The way he says it makes her stomach turn over.

"Of course there is," she mutters. "Why wouldn't there be. A punch card, get your tenth nightmare free—"

"Amara."

She shuts up.

Lucian is standing with his back half to the skylight. Moonlight edges him in silver, fuzzing the corners of his suit-wolf silhouette. His eyes are mostly human again, brown with just a faint ring of gold, but the wolf is not far.

He looks… wary.

Not of her power. Of what he's about to say.

"That night in the studio," she says slowly, trying to joke, "when you walked in on me drawing you as a maid café waitress—if you're about to say that gave you trauma, join the club—"

"This started before the studio," he interrupts.

She stops.

Before the studio.

Her brain scrolls backward through every encounter with him like panels in a comic: Zara shoving a phone in her face, the first meeting in the glossy conference room, the awkward contract negotiations, the wolf-blood panic on the balcony, the red moon.

"Before… what?" she asks.

Lucian's jaw tightens. He looks away for a heartbeat, like he's trying to find a less terrible version of the next sentence.

"I knew your scent," he says quietly, "before I knew your name."

Something about the way he says scent makes goosebumps race up her arms.

"In the TED talk comments?" she tries weakly. "Was there a 'scratch and sniff' feature I missed?"

His gaze snaps back to her, sharp.

"You remember the courthouse," he says instead.

She blinks. "The… what?"

"A year and a half ago," he says. "Downtown. You were there for a copyright hearing. Some no-name studio trying to steal your early designs."

She does remember the courthouse: the too-bright lights, the buzzing fluorescent hum, the scratchy blazer she'd borrowed for "being taken seriously." The panic that she'd done something wrong even though she was the one being stolen from.

"I thought I was just going to throw up in public and then lose," she says. "What a fun day. Why?"

"Because I was there too," he says.

Her brain supplies a vague memory: a tall guy in a dark suit walking past with too many lawyers, a cluster of expensive cologne and tension in the corridor.

"That was you?" she demands. "You walked right past me and didn't even—"

"I couldn't," he cuts in. His voice is muted, like the words are dragging claws on their way out. "If I'd stopped, everything would've… changed. I wasn't ready for that. Not there. Not then."

Her heart beats faster, for reasons she does not like.

"What do you mean, everything?" she presses.

Lucian inhales slowly. When he speaks again, his voice has gone softer, rougher. There's more wolf in it.

"I was coming out of a hearing for one of my wolves," he says. "A stupid fight, wrong witnesses, too many cameras. I was tired, angry, hungry. My control was… thin."

He glances toward the door, as if remembering those fluorescent-lit corridors instead of the penthouse hall outside.

"And then I smelled vanilla," he says.

She blinks. "This is a weird time to mention cake."

"Not vanilla," he corrects, eyes on her. "You.
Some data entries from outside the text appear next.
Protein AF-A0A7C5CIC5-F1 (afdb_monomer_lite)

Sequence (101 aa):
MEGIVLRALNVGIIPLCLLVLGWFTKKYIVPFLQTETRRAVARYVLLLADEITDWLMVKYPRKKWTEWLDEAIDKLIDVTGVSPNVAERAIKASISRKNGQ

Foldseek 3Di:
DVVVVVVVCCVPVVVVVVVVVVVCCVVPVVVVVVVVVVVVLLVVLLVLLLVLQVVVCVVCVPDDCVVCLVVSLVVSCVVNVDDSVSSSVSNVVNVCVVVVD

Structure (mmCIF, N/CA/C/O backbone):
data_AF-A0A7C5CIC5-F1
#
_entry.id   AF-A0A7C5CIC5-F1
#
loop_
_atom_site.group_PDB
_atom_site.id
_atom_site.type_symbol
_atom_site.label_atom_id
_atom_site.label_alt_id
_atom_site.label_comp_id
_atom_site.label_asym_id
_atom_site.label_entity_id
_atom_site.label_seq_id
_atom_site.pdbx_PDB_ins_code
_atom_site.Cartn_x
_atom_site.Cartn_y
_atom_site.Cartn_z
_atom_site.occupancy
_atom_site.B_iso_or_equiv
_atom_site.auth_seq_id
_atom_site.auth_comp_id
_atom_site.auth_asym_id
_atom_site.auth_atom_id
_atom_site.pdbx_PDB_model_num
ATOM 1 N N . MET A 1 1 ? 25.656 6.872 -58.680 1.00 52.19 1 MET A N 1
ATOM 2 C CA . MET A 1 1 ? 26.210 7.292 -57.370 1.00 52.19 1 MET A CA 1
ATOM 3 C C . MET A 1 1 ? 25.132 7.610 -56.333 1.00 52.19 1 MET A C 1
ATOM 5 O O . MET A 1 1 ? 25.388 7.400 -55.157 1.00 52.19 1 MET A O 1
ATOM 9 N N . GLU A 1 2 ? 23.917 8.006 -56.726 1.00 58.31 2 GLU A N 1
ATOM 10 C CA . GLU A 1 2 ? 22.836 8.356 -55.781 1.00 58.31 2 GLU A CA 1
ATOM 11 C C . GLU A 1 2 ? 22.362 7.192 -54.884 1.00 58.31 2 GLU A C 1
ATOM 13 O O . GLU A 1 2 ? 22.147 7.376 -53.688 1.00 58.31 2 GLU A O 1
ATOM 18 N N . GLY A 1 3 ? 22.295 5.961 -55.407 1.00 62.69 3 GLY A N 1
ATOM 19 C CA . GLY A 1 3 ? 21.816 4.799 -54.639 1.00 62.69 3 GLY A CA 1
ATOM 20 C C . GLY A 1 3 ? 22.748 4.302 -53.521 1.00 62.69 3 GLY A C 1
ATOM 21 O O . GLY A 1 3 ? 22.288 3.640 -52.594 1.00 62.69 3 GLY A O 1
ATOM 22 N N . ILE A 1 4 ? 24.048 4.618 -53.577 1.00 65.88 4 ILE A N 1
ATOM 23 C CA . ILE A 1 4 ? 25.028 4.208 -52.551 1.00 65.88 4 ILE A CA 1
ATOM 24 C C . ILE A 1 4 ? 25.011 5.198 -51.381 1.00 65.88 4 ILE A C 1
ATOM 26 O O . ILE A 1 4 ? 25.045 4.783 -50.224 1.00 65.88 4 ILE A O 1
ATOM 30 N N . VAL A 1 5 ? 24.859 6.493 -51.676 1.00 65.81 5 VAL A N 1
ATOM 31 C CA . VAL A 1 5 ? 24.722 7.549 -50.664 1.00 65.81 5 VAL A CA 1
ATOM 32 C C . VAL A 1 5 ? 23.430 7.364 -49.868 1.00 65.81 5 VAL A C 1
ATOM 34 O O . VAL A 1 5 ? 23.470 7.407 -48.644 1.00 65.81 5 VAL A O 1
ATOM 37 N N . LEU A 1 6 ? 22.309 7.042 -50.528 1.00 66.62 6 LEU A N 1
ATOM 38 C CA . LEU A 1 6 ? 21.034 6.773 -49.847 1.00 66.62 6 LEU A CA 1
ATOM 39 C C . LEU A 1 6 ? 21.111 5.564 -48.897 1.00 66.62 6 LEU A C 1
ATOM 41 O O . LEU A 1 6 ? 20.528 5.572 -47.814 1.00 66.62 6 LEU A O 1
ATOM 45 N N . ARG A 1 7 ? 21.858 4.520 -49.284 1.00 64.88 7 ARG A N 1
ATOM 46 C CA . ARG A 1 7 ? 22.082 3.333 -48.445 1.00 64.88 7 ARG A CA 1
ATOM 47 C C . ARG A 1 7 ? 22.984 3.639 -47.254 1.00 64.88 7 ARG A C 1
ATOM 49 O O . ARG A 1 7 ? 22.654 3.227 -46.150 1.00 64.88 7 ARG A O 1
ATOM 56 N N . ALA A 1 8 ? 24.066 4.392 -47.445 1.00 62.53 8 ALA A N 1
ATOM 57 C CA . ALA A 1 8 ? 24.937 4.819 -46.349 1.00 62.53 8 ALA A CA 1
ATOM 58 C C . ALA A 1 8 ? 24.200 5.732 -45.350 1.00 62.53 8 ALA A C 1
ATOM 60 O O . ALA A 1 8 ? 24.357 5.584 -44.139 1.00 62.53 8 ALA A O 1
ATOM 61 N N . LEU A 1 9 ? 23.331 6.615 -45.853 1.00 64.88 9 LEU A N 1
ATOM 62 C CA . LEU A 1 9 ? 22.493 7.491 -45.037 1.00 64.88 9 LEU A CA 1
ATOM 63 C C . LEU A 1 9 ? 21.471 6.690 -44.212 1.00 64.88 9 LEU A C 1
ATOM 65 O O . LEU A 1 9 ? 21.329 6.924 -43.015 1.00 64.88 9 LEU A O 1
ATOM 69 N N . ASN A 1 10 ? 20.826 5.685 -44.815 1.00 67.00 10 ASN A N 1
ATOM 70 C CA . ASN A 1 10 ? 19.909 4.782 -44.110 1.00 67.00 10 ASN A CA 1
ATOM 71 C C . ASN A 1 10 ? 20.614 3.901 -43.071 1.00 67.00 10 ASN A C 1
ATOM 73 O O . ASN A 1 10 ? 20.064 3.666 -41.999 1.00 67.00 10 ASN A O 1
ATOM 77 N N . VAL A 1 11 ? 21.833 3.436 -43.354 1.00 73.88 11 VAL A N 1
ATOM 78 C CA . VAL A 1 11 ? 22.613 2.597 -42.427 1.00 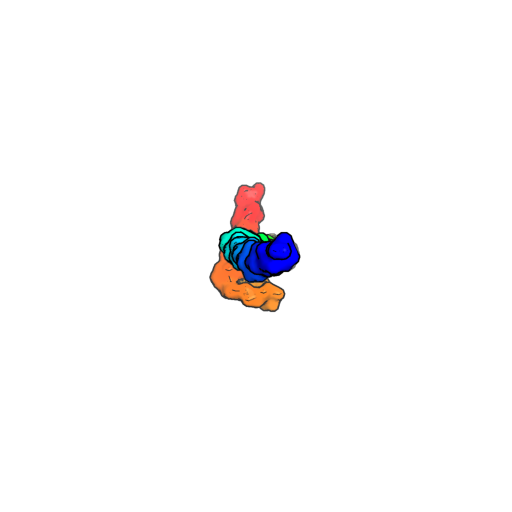73.88 11 VAL A CA 1
ATOM 79 C C . VAL A 1 11 ? 23.144 3.400 -41.232 1.00 73.88 11 VAL A C 1
ATOM 81 O O . VAL A 1 11 ? 23.377 2.816 -40.181 1.00 73.88 11 VAL A O 1
ATOM 84 N N . GLY A 1 12 ? 23.297 4.724 -41.346 1.00 74.38 12 GLY A N 1
ATOM 85 C CA . GLY A 1 12 ? 23.754 5.584 -40.247 1.00 74.38 12 GLY A CA 1
ATOM 86 C C . GLY A 1 12 ? 22.633 6.295 -39.481 1.00 74.38 12 GLY A C 1
ATOM 87 O O . GLY A 1 12 ? 22.585 6.241 -38.253 1.00 74.38 12 GLY A O 1
ATOM 88 N N . ILE A 1 13 ? 21.716 6.960 -40.188 1.00 81.94 13 ILE A N 1
ATOM 89 C CA . ILE A 1 13 ? 20.722 7.856 -39.574 1.00 8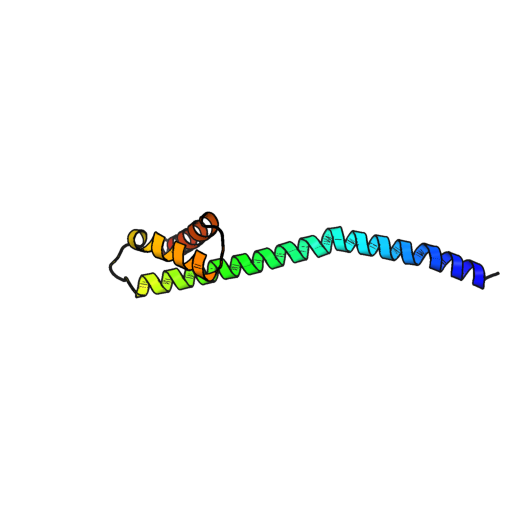1.94 13 ILE A CA 1
ATOM 90 C C . ILE A 1 13 ? 19.609 7.075 -38.880 1.00 81.94 13 ILE A C 1
ATOM 92 O O . ILE A 1 13 ? 19.233 7.417 -37.762 1.00 81.94 13 ILE A O 1
ATOM 96 N N . ILE A 1 14 ? 19.105 6.004 -39.495 1.00 83.62 14 ILE A N 1
ATOM 97 C CA . ILE A 1 14 ? 18.022 5.198 -38.914 1.00 83.62 14 ILE A CA 1
ATOM 98 C C . ILE A 1 14 ? 18.424 4.601 -37.554 1.00 83.62 14 ILE A C 1
ATOM 100 O O . ILE A 1 14 ? 17.684 4.807 -36.588 1.00 83.62 14 ILE A O 1
ATOM 104 N N . PRO A 1 15 ? 19.578 3.918 -37.401 1.00 86.25 15 PRO A N 1
ATOM 105 C CA . PRO A 1 15 ? 19.975 3.405 -36.092 1.00 86.25 15 PRO A CA 1
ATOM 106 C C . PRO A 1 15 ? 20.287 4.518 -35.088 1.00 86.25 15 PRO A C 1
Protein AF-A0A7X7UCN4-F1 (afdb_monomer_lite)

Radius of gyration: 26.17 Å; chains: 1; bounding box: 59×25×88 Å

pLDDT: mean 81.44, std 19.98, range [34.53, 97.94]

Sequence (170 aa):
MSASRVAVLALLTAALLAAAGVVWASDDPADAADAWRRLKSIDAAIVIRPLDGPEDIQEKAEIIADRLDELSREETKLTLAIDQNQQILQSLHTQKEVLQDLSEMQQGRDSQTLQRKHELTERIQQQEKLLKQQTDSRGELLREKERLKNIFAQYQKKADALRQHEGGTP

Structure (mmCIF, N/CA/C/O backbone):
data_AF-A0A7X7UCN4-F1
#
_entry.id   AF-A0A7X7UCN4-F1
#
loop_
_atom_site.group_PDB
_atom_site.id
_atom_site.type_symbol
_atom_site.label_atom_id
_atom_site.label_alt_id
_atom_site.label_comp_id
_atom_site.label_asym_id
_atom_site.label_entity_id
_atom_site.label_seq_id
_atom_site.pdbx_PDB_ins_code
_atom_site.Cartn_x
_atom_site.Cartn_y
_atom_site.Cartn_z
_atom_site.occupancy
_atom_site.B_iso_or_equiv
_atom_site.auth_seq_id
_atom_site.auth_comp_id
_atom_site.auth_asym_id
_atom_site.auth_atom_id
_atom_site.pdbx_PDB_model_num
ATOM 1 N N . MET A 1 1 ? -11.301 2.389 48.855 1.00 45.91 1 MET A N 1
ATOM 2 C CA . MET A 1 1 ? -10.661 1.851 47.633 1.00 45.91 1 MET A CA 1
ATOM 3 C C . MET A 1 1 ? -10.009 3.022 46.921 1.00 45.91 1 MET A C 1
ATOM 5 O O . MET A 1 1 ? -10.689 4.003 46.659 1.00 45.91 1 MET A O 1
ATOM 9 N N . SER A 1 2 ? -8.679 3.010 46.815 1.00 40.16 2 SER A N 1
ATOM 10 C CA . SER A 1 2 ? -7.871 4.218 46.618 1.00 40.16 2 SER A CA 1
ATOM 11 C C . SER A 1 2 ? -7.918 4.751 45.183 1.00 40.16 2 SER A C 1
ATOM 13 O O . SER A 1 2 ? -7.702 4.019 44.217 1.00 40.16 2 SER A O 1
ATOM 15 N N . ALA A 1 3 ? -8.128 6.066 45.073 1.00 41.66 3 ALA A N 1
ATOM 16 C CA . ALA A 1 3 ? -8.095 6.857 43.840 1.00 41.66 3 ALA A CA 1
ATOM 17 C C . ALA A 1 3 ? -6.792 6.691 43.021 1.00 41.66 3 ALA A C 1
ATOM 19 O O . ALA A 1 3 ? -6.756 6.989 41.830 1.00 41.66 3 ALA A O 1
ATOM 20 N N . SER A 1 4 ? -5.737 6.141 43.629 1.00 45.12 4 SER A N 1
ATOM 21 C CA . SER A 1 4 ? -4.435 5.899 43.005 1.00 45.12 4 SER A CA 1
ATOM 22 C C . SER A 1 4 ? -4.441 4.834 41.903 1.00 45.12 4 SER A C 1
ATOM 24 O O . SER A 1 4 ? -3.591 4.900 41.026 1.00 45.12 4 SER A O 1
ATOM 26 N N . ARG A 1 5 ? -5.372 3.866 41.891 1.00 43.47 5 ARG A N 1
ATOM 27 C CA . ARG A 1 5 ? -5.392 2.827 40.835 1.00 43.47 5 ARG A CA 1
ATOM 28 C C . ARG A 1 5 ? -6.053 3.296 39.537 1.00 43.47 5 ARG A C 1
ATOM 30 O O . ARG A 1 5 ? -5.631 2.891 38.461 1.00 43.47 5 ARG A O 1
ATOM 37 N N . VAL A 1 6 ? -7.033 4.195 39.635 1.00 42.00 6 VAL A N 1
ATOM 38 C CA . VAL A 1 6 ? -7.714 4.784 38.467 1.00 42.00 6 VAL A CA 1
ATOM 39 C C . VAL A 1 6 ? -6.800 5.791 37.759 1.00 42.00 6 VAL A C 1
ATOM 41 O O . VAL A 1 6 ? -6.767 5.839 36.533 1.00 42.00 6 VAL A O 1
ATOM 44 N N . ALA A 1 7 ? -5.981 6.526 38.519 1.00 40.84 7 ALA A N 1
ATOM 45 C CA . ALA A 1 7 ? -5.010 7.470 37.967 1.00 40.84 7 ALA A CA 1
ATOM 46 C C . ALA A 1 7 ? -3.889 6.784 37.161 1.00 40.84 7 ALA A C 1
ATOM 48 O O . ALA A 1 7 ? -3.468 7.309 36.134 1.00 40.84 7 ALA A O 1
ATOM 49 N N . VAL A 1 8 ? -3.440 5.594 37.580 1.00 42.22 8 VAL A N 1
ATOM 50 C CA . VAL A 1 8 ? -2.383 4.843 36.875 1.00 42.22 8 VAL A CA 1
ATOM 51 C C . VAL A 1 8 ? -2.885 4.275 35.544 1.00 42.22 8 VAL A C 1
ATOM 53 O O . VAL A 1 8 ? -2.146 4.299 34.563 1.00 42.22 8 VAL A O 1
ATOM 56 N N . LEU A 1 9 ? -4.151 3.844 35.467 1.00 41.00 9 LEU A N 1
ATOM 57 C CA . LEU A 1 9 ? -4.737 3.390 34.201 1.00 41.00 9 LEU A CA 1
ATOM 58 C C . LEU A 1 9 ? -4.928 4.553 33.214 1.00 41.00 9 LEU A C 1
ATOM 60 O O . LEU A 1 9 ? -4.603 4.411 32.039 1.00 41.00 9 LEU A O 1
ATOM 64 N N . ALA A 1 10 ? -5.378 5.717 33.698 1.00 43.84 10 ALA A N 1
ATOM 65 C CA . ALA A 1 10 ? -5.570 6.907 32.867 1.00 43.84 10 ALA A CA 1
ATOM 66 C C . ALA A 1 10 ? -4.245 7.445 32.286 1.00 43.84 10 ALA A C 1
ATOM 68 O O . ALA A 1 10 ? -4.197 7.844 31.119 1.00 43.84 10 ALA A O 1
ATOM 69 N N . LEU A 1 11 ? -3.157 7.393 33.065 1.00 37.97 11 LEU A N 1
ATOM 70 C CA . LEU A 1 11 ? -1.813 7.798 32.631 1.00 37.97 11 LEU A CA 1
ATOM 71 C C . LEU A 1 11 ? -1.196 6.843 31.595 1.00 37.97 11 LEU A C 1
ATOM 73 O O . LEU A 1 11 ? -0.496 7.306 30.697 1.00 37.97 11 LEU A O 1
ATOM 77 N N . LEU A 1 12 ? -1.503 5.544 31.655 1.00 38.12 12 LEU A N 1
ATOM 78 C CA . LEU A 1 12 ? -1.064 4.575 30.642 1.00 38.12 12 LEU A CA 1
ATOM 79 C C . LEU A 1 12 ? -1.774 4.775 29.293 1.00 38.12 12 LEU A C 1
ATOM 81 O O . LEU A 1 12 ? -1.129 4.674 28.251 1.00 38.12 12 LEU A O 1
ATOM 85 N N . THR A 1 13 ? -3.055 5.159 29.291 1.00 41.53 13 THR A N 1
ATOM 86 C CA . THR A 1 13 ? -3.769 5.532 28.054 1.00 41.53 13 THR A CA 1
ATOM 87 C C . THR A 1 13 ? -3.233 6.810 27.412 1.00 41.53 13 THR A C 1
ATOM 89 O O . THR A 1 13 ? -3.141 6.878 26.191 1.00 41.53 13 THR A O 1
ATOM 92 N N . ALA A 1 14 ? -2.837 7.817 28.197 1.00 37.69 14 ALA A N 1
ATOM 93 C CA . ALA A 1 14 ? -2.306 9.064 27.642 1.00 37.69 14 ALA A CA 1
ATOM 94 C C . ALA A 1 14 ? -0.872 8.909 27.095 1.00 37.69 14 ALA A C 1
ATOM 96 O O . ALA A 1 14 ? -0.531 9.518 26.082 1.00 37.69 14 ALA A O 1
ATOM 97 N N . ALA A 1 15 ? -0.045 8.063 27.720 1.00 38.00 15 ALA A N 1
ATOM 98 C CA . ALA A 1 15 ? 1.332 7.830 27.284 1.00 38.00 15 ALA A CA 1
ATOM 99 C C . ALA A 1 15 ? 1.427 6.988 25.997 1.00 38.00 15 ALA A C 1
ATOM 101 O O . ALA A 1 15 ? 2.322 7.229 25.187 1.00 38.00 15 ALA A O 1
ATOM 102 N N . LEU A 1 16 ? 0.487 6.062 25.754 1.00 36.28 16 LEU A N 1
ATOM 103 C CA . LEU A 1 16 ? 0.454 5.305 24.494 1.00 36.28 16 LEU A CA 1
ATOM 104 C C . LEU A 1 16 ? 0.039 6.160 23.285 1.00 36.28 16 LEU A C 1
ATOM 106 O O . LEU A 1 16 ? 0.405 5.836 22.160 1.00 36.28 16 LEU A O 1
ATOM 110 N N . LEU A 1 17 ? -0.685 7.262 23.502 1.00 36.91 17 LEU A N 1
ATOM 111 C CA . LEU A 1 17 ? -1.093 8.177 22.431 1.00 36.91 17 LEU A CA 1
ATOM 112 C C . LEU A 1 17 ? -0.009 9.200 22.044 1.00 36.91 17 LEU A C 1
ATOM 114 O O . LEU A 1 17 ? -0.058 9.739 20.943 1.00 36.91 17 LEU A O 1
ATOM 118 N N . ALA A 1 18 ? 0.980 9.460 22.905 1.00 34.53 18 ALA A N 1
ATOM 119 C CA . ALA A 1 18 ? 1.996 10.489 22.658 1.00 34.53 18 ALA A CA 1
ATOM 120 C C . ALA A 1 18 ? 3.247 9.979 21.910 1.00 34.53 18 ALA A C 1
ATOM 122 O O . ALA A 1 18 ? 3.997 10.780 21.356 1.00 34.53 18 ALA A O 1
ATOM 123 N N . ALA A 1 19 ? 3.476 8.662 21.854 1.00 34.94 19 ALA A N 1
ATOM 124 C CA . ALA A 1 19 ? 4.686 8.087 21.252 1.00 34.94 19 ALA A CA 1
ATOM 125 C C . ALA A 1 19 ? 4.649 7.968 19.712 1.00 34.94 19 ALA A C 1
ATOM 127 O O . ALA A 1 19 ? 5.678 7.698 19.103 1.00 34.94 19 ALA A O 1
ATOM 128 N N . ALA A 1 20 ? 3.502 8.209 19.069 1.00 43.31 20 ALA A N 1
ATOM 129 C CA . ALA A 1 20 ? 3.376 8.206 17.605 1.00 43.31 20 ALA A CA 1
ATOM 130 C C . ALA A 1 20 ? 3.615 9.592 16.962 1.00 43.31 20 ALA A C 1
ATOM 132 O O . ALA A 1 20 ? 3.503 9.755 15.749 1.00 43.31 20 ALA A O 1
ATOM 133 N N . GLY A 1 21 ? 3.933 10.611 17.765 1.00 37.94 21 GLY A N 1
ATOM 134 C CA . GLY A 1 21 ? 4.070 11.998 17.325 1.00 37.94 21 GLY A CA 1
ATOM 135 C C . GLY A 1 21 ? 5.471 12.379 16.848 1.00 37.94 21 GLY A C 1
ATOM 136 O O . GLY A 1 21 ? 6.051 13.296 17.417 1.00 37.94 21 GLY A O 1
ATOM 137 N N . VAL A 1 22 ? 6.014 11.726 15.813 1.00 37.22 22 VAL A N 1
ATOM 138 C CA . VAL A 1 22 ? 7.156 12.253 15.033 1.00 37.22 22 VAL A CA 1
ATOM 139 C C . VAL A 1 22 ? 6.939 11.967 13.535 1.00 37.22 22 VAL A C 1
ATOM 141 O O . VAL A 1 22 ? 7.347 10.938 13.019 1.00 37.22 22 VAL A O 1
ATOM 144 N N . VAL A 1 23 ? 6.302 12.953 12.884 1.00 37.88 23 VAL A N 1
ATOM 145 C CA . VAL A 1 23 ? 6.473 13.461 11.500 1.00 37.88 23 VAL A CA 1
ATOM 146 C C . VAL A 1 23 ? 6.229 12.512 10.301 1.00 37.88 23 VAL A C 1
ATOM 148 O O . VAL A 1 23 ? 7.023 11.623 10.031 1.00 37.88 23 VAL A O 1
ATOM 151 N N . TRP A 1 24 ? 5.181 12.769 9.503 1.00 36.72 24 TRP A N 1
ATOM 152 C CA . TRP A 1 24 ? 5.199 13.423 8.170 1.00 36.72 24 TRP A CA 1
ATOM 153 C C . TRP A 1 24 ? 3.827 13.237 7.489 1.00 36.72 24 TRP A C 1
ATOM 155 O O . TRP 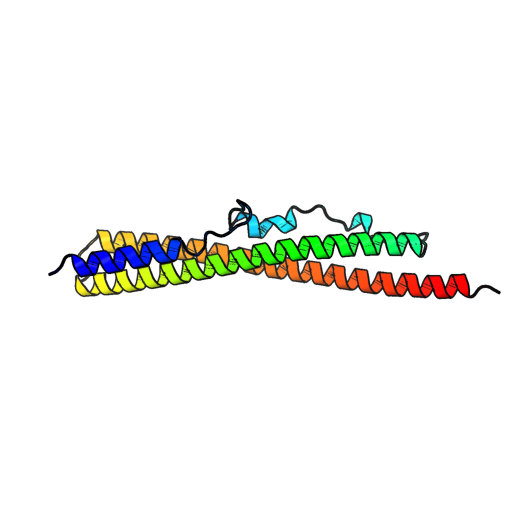A 1 24 ? 3.349 12.121 7.359 1.00 36.72 24 TRP A O 1
ATOM 165 N N . ALA A 1 25 ? 3.263 14.356 7.018 1.00 37.94 25 ALA A N 1
ATOM 166 C CA . ALA A 1 25 ? 2.053 14.500 6.203 1.00 37.94 25 ALA A CA 1
ATOM 167 C C . ALA A 1 25 ? 0.710 14.079 6.835 1.00 37.94 25 ALA A C 1
ATOM 169 O O . ALA A 1 25 ? 0.489 12.974 7.309 1.00 37.94 25 ALA A O 1
ATOM 170 N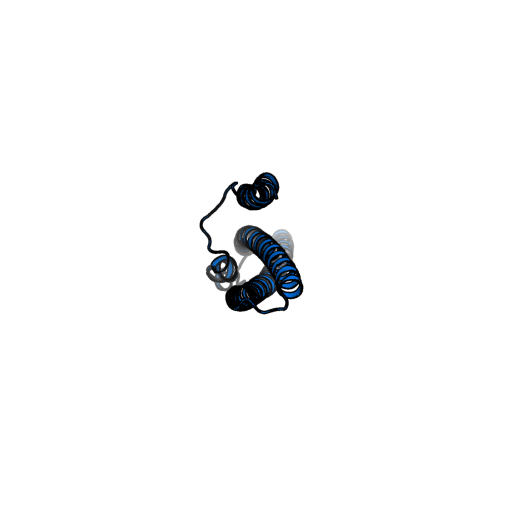 N . SER A 1 26 ? -0.207 15.035 6.788 1.00 39.25 26 SER A N 1
ATOM 171 C CA . SER A 1 26 ? -1.632 14.981 7.090 1.00 39.25 26 SER A CA 1
ATOM 172 C C . SER A 1 26 ? -2.419 14.101 6.107 1.00 39.25 26 SER A C 1
ATOM 174 O O . SER A 1 26 ? -3.427 14.554 5.569 1.00 39.25 26 SER A O 1
ATOM 176 N N . ASP A 1 27 ? -1.948 12.889 5.833 1.00 55.25 27 ASP A N 1
ATOM 177 C CA . ASP A 1 27 ? -2.690 11.934 5.017 1.00 55.25 27 ASP A CA 1
ATOM 178 C C . ASP A 1 27 ? -3.607 11.134 5.946 1.00 55.25 27 ASP A C 1
ATOM 180 O O . ASP A 1 27 ? -3.155 10.466 6.879 1.00 55.25 27 ASP A O 1
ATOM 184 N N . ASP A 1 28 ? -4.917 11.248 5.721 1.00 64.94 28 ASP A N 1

Ink and coffee. Cheap detergent. That strawberry chapstick you were chewing on until your lip almost bled. And under all of that, the thing that's just… you."

Heat prickles her cheeks. "Wow," she says. "Okay, stalker."

"I didn't know it was you yet," he says, ignoring that. "I just knew that my entire body stopped."

He steps closer as he talks, unconsciously, like the memory pulls him forward.

"The corridor was full of people," he says. "Judges, clerks, lawyers. Voices echoing. Phones ringing. And then this scent just—cut through everything. Like a line drawn across a page."

He looks at her like he's still standing there, in that corridor.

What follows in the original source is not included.